--- DATA EXCERPTS ---
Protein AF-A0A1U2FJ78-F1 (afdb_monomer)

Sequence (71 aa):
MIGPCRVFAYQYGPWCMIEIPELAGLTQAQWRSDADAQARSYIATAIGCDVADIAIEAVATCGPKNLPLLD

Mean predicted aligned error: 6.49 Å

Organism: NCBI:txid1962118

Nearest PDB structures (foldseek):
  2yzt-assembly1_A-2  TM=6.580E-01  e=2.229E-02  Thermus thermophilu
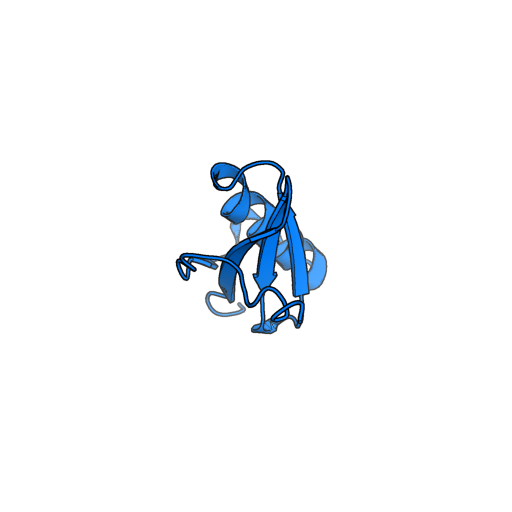s HB8
  3k6q-assembly2_D  TM=6.738E-01  e=2.333E-01  Syntrophomonas wolfei subsp. wolfei str. Goettingen G311
  6ci0-assembly1_B  TM=7.170E-01  e=1.546E+00  Cereibacter sphaeroides
  3lm2-assembly1_B  TM=5.458E-01  e=1.449E+00  Agrobacterium fabrum str. C58
  3fyi-assembly2_D  TM=5.096E-01  e=1.449E+00  Cereibacter sphaeroides

Solvent-accessible surface area (backbone atoms only — not comparable to full-atom values): 4323 Å² total; per-residue (Å²): 133,83,73,67,41,53,35,42,46,28,59,53,88,85,33,23,37,36,35,28,69,92,72,76,38,78,51,69,27,75,43,74,87,44,41,67,58,47,49,28,51,49,50,16,64,76,73,73,51,60,50,90,76,53,54,70,42,81,44,88,47,84,60,60,95,66,71,76,84,76,131

Foldseek 3Di:
DDDAWEWEWEDDPQWIWIATVVLRDIDIDNDPVCNLVGVLVVVCVSVVHDSVPHHYDYDYDDYDPDDDPPD

pLDDT: mean 83.4, std 17.04, range [35.5, 96.25]

Radius of gyration: 12.7 Å; Cα contacts (8 Å, |Δi|>4): 114; chains: 1; bounding box: 27×34×36 Å

Secondary structure (DSSP, 8-state):
-PPPEEEEEEEETTEEEEEEGGGTEEEEESSGGGHHHHHHHHHHHHHT--GGG--EEEEE--S-S------

Structure (mmCIF, N/CA/C/O backbone):
data_AF-A0A1U2FJ78-F1
#
_entry.id   AF-A0A1U2FJ78-F1
#
loop_
_atom_site.group_PDB
_atom_site.id
_atom_site.type_symbol
_atom_site.label_atom_id
_atom_site.label_alt_id
_atom_site.label_comp_id
_atom_site.label_asym_id
_atom_site.label_entity_id
_atom_site.label_seq_id
_atom_site.pdbx_PDB_ins_code
_atom_site.Cartn_x
_atom_site.Cartn_y
_atom_site.Cartn_z
_atom_site.occupancy
_atom_site.B_iso_or_equiv
_atom_site.auth_seq_id
_atom_site.auth_comp_id
_atom_site.auth_asym_id
_atom_site.auth_atom_id
_atom_site.pdbx_PDB_model_num
ATOM 1 N N . MET A 1 1 ? -5.224 1.712 19.387 1.00 57.50 1 MET A N 1
ATOM 2 C CA . MET A 1 1 ? -4.143 2.126 18.473 1.00 57.50 1 MET A CA 1
ATOM 3 C C . MET A 1 1 ? -3.498 0.849 17.971 1.00 57.50 1 MET A C 1
ATOM 5 O O . MET A 1 1 ? -3.053 0.065 18.804 1.00 57.50 1 MET A O 1
ATOM 9 N N . ILE A 1 2 ? -3.558 0.572 16.671 1.00 68.06 2 ILE A N 1
ATOM 10 C CA . ILE A 1 2 ? -2.723 -0.492 16.106 1.00 68.06 2 ILE A CA 1
ATOM 11 C C . ILE A 1 2 ? -1.271 -0.002 16.126 1.00 68.06 2 ILE A C 1
ATOM 13 O O . ILE A 1 2 ? -1.022 1.185 15.925 1.00 68.06 2 ILE A O 1
ATOM 17 N N 
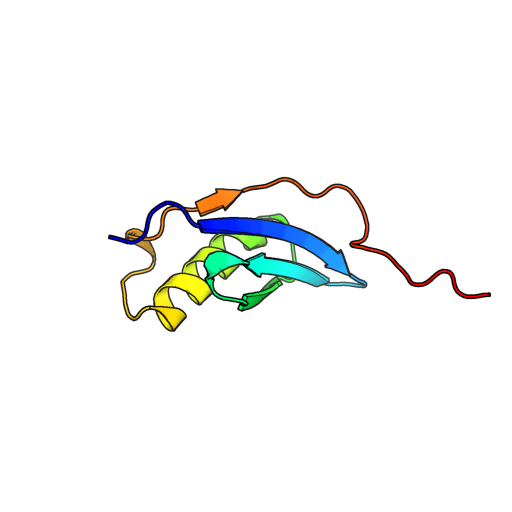. GLY A 1 3 ? -0.333 -0.889 16.460 1.00 76.75 3 GLY A N 1
ATOM 18 C CA . GLY A 1 3 ? 1.094 -0.585 16.340 1.00 76.75 3 GLY A CA 1
ATOM 19 C C . GLY A 1 3 ? 1.478 -0.296 14.881 1.00 76.75 3 GLY A C 1
ATOM 20 O O . GLY A 1 3 ? 0.644 -0.472 13.990 1.00 76.75 3 GLY A O 1
ATOM 21 N N . PRO A 1 4 ? 2.720 0.138 14.616 1.00 85.00 4 PRO A N 1
ATOM 22 C CA . PRO A 1 4 ? 3.158 0.405 13.251 1.00 85.00 4 PRO A CA 1
ATOM 23 C C . PRO A 1 4 ? 2.974 -0.838 12.369 1.00 85.00 4 PRO A C 1
ATOM 25 O O . PRO A 1 4 ? 3.391 -1.936 12.741 1.00 85.00 4 PRO A O 1
ATOM 28 N N . CYS A 1 5 ? 2.334 -0.672 11.210 1.00 88.81 5 CYS A N 1
ATOM 29 C CA . CYS A 1 5 ? 2.185 -1.752 10.234 1.00 88.81 5 CYS A CA 1
ATOM 30 C C . CYS A 1 5 ? 3.432 -1.851 9.362 1.00 88.81 5 CYS A C 1
ATOM 32 O O . CYS A 1 5 ? 3.975 -0.827 8.936 1.00 88.81 5 CYS A O 1
ATOM 34 N N . ARG A 1 6 ? 3.855 -3.073 9.039 1.00 92.94 6 ARG A N 1
ATOM 35 C CA . ARG A 1 6 ? 4.969 -3.272 8.115 1.00 92.94 6 ARG A CA 1
ATOM 36 C C . ARG A 1 6 ? 4.468 -3.135 6.691 1.00 92.94 6 ARG A C 1
ATOM 38 O O . ARG A 1 6 ? 3.422 -3.669 6.328 1.00 92.94 6 ARG A O 1
ATOM 45 N N . VAL A 1 7 ? 5.250 -2.441 5.877 1.00 93.25 7 VAL A N 1
ATOM 46 C CA . VAL A 1 7 ? 4.930 -2.204 4.471 1.00 93.25 7 VAL A CA 1
ATOM 47 C C . VAL A 1 7 ? 6.060 -2.731 3.602 1.00 93.25 7 VAL A C 1
ATOM 49 O O . VAL A 1 7 ? 7.206 -2.311 3.751 1.00 93.25 7 VAL A O 1
ATOM 52 N N . PHE A 1 8 ? 5.734 -3.628 2.673 1.00 92.44 8 PHE A N 1
ATOM 53 C CA . PHE A 1 8 ? 6.683 -4.206 1.723 1.00 92.44 8 PHE A CA 1
ATOM 54 C C . PHE A 1 8 ? 6.355 -3.708 0.318 1.00 92.44 8 PHE A C 1
ATOM 56 O O . PHE A 1 8 ?
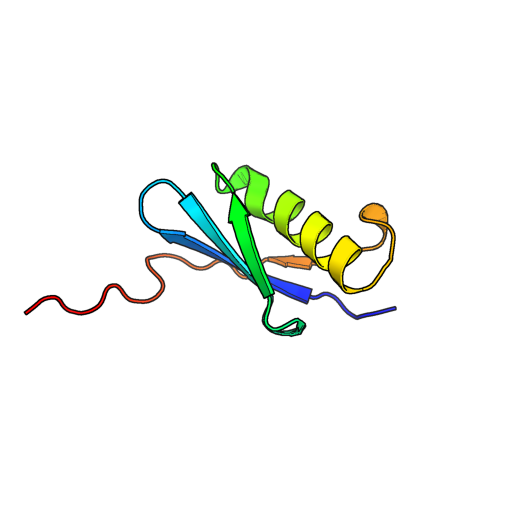 5.310 -4.046 -0.232 1.00 92.44 8 PHE A O 1
ATOM 63 N N . ALA A 1 9 ? 7.252 -2.913 -0.266 1.00 91.81 9 ALA A N
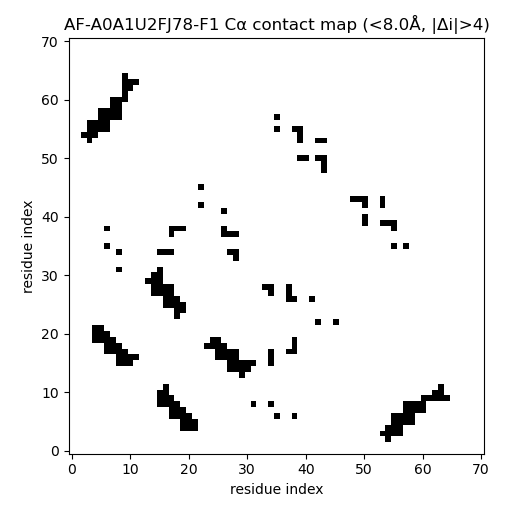 1
ATOM 64 C CA . ALA A 1 9 ? 7.050 -2.317 -1.585 1.00 91.81 9 ALA A CA 1
ATOM 65 C C . ALA A 1 9 ? 8.042 -2.860 -2.627 1.00 91.81 9 ALA A C 1
ATOM 67 O O . ALA A 1 9 ? 9.244 -2.617 -2.510 1.00 91.81 9 ALA A O 1
ATOM 68 N N . TYR A 1 10 ? 7.547 -3.527 -3.671 1.00 89.75 10 TYR A N 1
ATOM 69 C CA . TYR A 1 10 ? 8.361 -4.138 -4.730 1.00 89.75 10 TYR A CA 1
ATOM 70 C C . TYR A 1 10 ? 7.823 -3.817 -6.127 1.00 89.75 10 TYR A C 1
ATOM 72 O O . TYR A 1 10 ? 6.629 -3.596 -6.323 1.00 89.75 10 TYR A O 1
ATOM 80 N N . GLN A 1 11 ? 8.713 -3.800 -7.120 1.00 89.06 11 GLN A N 1
ATOM 81 C CA . GLN A 1 11 ? 8.325 -3.560 -8.510 1.00 89.06 11 GLN A CA 1
ATOM 82 C C . GLN A 1 11 ? 7.714 -4.828 -9.122 1.00 89.06 11 GLN A C 1
ATOM 84 O O . GLN A 1 11 ? 8.310 -5.905 -9.051 1.00 89.06 11 GLN A O 1
ATOM 89 N N . TYR A 1 12 ? 6.563 -4.684 -9.775 1.00 87.62 12 TYR A N 1
ATOM 90 C CA . TYR A 1 12 ? 5.906 -5.726 -10.557 1.00 87.62 12 TYR A CA 1
ATOM 91 C C . TYR A 1 12 ? 5.372 -5.135 -11.868 1.00 87.62 12 TYR A C 1
ATOM 93 O O . TYR A 1 12 ? 4.370 -4.418 -11.903 1.00 87.62 12 TYR A O 1
ATOM 101 N N . GLY A 1 13 ? 6.079 -5.406 -12.968 1.00 88.00 13 GLY A N 1
ATOM 102 C CA . GLY A 1 13 ? 5.787 -4.772 -14.254 1.00 88.00 13 GLY A CA 1
ATOM 103 C C . GLY A 1 13 ? 5.886 -3.240 -14.147 1.00 88.00 13 GLY A C 1
ATOM 104 O O . GLY A 1 13 ? 6.894 -2.751 -13.634 1.00 88.00 13 GLY A O 1
ATOM 105 N N . PRO A 1 14 ? 4.878 -2.470 -14.601 1.00 89.44 14 PRO A N 1
ATOM 106 C CA . PRO A 1 14 ? 4.883 -1.010 -14.504 1.00 89.44 14 PRO A CA 1
ATOM 107 C C . PRO A 1 14 ? 4.450 -0.473 -13.128 1.00 89.44 14 PRO A C 1
ATOM 109 O O . PRO A 1 14 ? 4.476 0.737 -12.928 1.00 89.44 14 PRO A O 1
ATOM 112 N N . TRP A 1 15 ? 4.054 -1.338 -12.190 1.00 90.69 15 TRP A N 1
ATOM 113 C CA . TRP A 1 15 ? 3.490 -0.943 -10.899 1.00 90.69 15 TRP A CA 1
ATOM 114 C C . TRP A 1 15 ? 4.438 -1.238 -9.738 1.00 90.69 15 TRP A C 1
ATOM 116 O O . TRP A 1 15
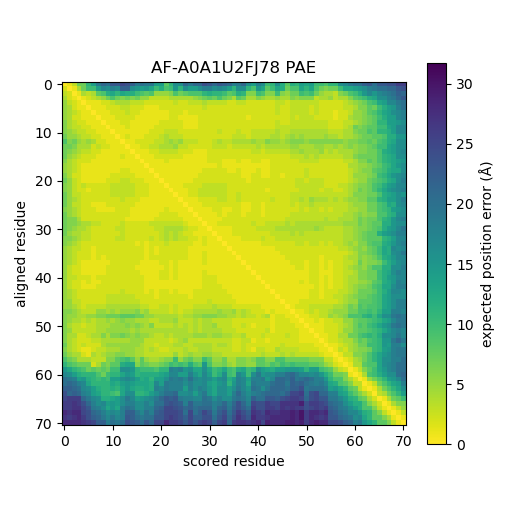 ? 5.184 -2.219 -9.751 1.00 90.69 15 TRP A O 1
ATOM 126 N N . CYS A 1 16 ? 4.360 -0.418 -8.694 1.00 91.56 16 CYS A N 1
ATOM 127 C CA . CYS A 1 16 ? 4.881 -0.758 -7.379 1.00 91.56 16 CYS A CA 1
ATOM 128 C C . CYS A 1 16 ? 3.771 -1.445 -6.582 1.00 91.56 16 CYS A C 1
ATOM 130 O O . CYS A 1 16 ? 2.774 -0.812 -6.233 1.00 91.56 16 CYS A O 1
ATOM 132 N N . MET A 1 17 ? 3.945 -2.727 -6.281 1.00 94.50 17 MET A N 1
ATOM 133 C CA . MET A 1 17 ? 3.049 -3.471 -5.399 1.00 94.50 17 MET A CA 1
ATOM 134 C C . MET A 1 17 ? 3.424 -3.201 -3.950 1.00 94.50 17 MET A C 1
ATOM 136 O O . MET A 1 17 ? 4.605 -3.050 -3.633 1.00 94.50 17 MET A O 1
ATOM 140 N N . ILE A 1 18 ? 2.418 -3.119 -3.086 1.00 94.75 18 ILE A N 1
ATOM 141 C CA . ILE A 1 18 ? 2.549 -2.706 -1.691 1.00 94.75 18 ILE A CA 1
ATOM 142 C C . ILE A 1 18 ? 1.780 -3.702 -0.834 1.00 94.75 18 ILE A C 1
ATOM 144 O O . ILE A 1 18 ? 0.553 -3.783 -0.903 1.00 94.75 18 ILE A O 1
ATOM 148 N N . GLU A 1 19 ? 2.502 -4.455 -0.022 1.00 95.19 19 GLU A N 1
ATOM 149 C CA . GLU A 1 19 ? 1.939 -5.471 0.859 1.00 95.19 19 GLU A CA 1
ATOM 150 C C . GLU A 1 19 ? 1.964 -5.044 2.312 1.00 95.19 19 GLU A C 1
ATOM 152 O O . GLU A 1 19 ? 2.944 -4.466 2.785 1.00 95.19 19 GLU A O 1
ATOM 157 N N . ILE A 1 20 ? 0.886 -5.387 3.014 1.00 94.19 20 ILE A N 1
ATOM 158 C CA . ILE A 1 20 ? 0.641 -5.031 4.410 1.00 94.19 20 ILE A CA 1
ATOM 159 C C . ILE A 1 20 ? 0.215 -6.311 5.144 1.00 94.19 20 ILE A C 1
ATOM 161 O O . ILE A 1 20 ? -0.983 -6.607 5.234 1.00 94.19 20 ILE A O 1
ATOM 165 N N . PRO A 1 21 ? 1.174 -7.133 5.614 1.00 92.56 21 PRO A N 1
ATOM 166 C CA . PRO A 1 21 ? 0.888 -8.476 6.117 1.00 92.56 21 PRO A CA 1
ATOM 167 C C . PRO A 1 21 ? -0.041 -8.505 7.326 1.00 92.56 21 PRO A C 1
ATOM 169 O O . PRO A 1 21 ? -0.847 -9.424 7.441 1.00 92.56 21 PRO A O 1
ATOM 172 N N . GLU A 1 22 ? 0.028 -7.498 8.199 1.00 91.50 22 GLU A N 1
ATOM 173 C CA . GLU A 1 22 ? -0.830 -7.385 9.386 1.00 91.50 22 GLU A CA 1
ATOM 174 C C . GLU A 1 22 ? -2.320 -7.319 9.033 1.00 91.50 22 GLU A C 1
ATOM 176 O O . GLU A 1 22 ? -3.161 -7.684 9.851 1.00 91.50 22 GLU A O 1
ATOM 181 N N . LEU A 1 23 ? -2.642 -6.878 7.815 1.00 92.25 23 LEU A N 1
ATOM 182 C CA . LEU A 1 23 ? -4.007 -6.779 7.303 1.00 92.25 23 LEU A CA 1
ATOM 183 C C . LEU A 1 23 ? -4.319 -7.831 6.233 1.00 92.25 23 LEU A C 1
ATOM 185 O O . LEU A 1 23 ? -5.398 -7.787 5.648 1.00 92.25 23 LEU A O 1
ATOM 189 N N . ALA A 1 24 ? -3.372 -8.727 5.924 1.00 93.44 24 ALA A N 1
ATOM 190 C CA . ALA A 1 24 ? -3.395 -9.537 4.703 1.00 93.44 24 ALA A CA 1
ATOM 191 C C . ALA A 1 24 ? -3.713 -8.687 3.448 1.00 93.44 24 ALA A C 1
ATOM 193 O O . ALA A 1 24 ? -4.406 -9.131 2.532 1.00 93.44 24 ALA A O 1
ATOM 194 N N . GLY A 1 25 ? -3.232 -7.437 3.442 1.00 94.06 25 GLY A N 1
ATOM 195 C CA . GLY A 1 25 ? -3.596 -6.417 2.468 1.00 94.06 25 GLY A CA 1
ATOM 196 C C . GLY A 1 25 ? -2.595 -6.304 1.325 1.00 94.06 25 GLY A C 1
ATOM 197 O O . GLY A 1 25 ? -1.384 -6.436 1.522 1.00 94.06 25 GLY A O 1
ATOM 198 N N . LEU A 1 26 ? -3.111 -6.007 0.134 1.00 95.75 26 LEU A N 1
ATOM 199 C CA . LEU A 1 26 ? -2.332 -5.716 -1.065 1.00 95.75 26 LEU A CA 1
ATOM 200 C C . LEU A 1 26 ? -2.928 -4.492 -1.764 1.00 95.75 26 LEU A C 1
ATOM 202 O O . LEU A 1 26 ? -4.127 -4.444 -2.037 1.00 95.75 26 LEU A O 1
ATOM 206 N N . THR A 1 27 ? -2.079 -3.517 -2.065 1.00 95.88 27 THR A N 1
ATOM 207 C CA . THR A 1 27 ? -2.412 -2.340 -2.871 1.00 95.88 27 THR A CA 1
ATOM 208 C C . THR A 1 27 ? -1.278 -2.045 -3.854 1.00 95.88 27 THR A C 1
ATOM 210 O O . THR A 1 27 ? -0.292 -2.784 -3.928 1.00 95.88 27 THR A O 1
ATOM 213 N N . GLN A 1 28 ? -1.422 -0.994 -4.653 1.00 95.62 28 GLN A N 1
ATOM 214 C CA . GLN A 1 28 ? -0.444 -0.615 -5.665 1.00 95.62 28 GLN A CA 1
ATOM 215 C C . GLN A 1 28 ? -0.314 0.902 -5.795 1.00 95.62 28 GLN A C 1
ATOM 217 O O . GLN A 1 28 ? -1.248 1.654 -5.512 1.00 95.62 28 GLN A O 1
ATOM 222 N N . ALA A 1 29 ? 0.847 1.332 -6.277 1.00 93.62 29 ALA A N 1
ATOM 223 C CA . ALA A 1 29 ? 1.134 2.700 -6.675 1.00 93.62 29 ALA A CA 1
---
TASK DETAILS: A clean copy is needed of the lines above from the one with "ATOM 10 C CA" up to and including the one with "ATOM 20 O O". Please set it down exactly, with no pictures.

SOLVED EXERCISE:
ATOM 10 C CA . ILE A 1 2 ? -2.723 -0.492 16.106 1.00 68.06 2 ILE A CA 1
ATOM 11 C C . ILE A 1 2 ? -1.271 -0.002 16.126 1.00 68.06 2 ILE A C 1
ATOM 13 O O . ILE A 1 2 ? -1.022 1.185 15.925 1.00 68.06 2 ILE A O 1
ATOM 17 N N 
. GLY A 1 3 ? -0.333 -0.889 16.460 1.00 76.75 3 GLY A N 1
ATOM 18 C CA . GLY A 1 3 ? 1.094 -0.585 16.340 1.00 76.75 3 GLY A CA 1
ATOM 19 C C . GLY A 1 3 ? 1.478 -0.296 14.881 1.00 76.75 3 GLY A C 1
ATOM 20 O O . GLY A 1 3 ? 0.644 -0.472 13.990 1.00 76.75 3 GLY A O 1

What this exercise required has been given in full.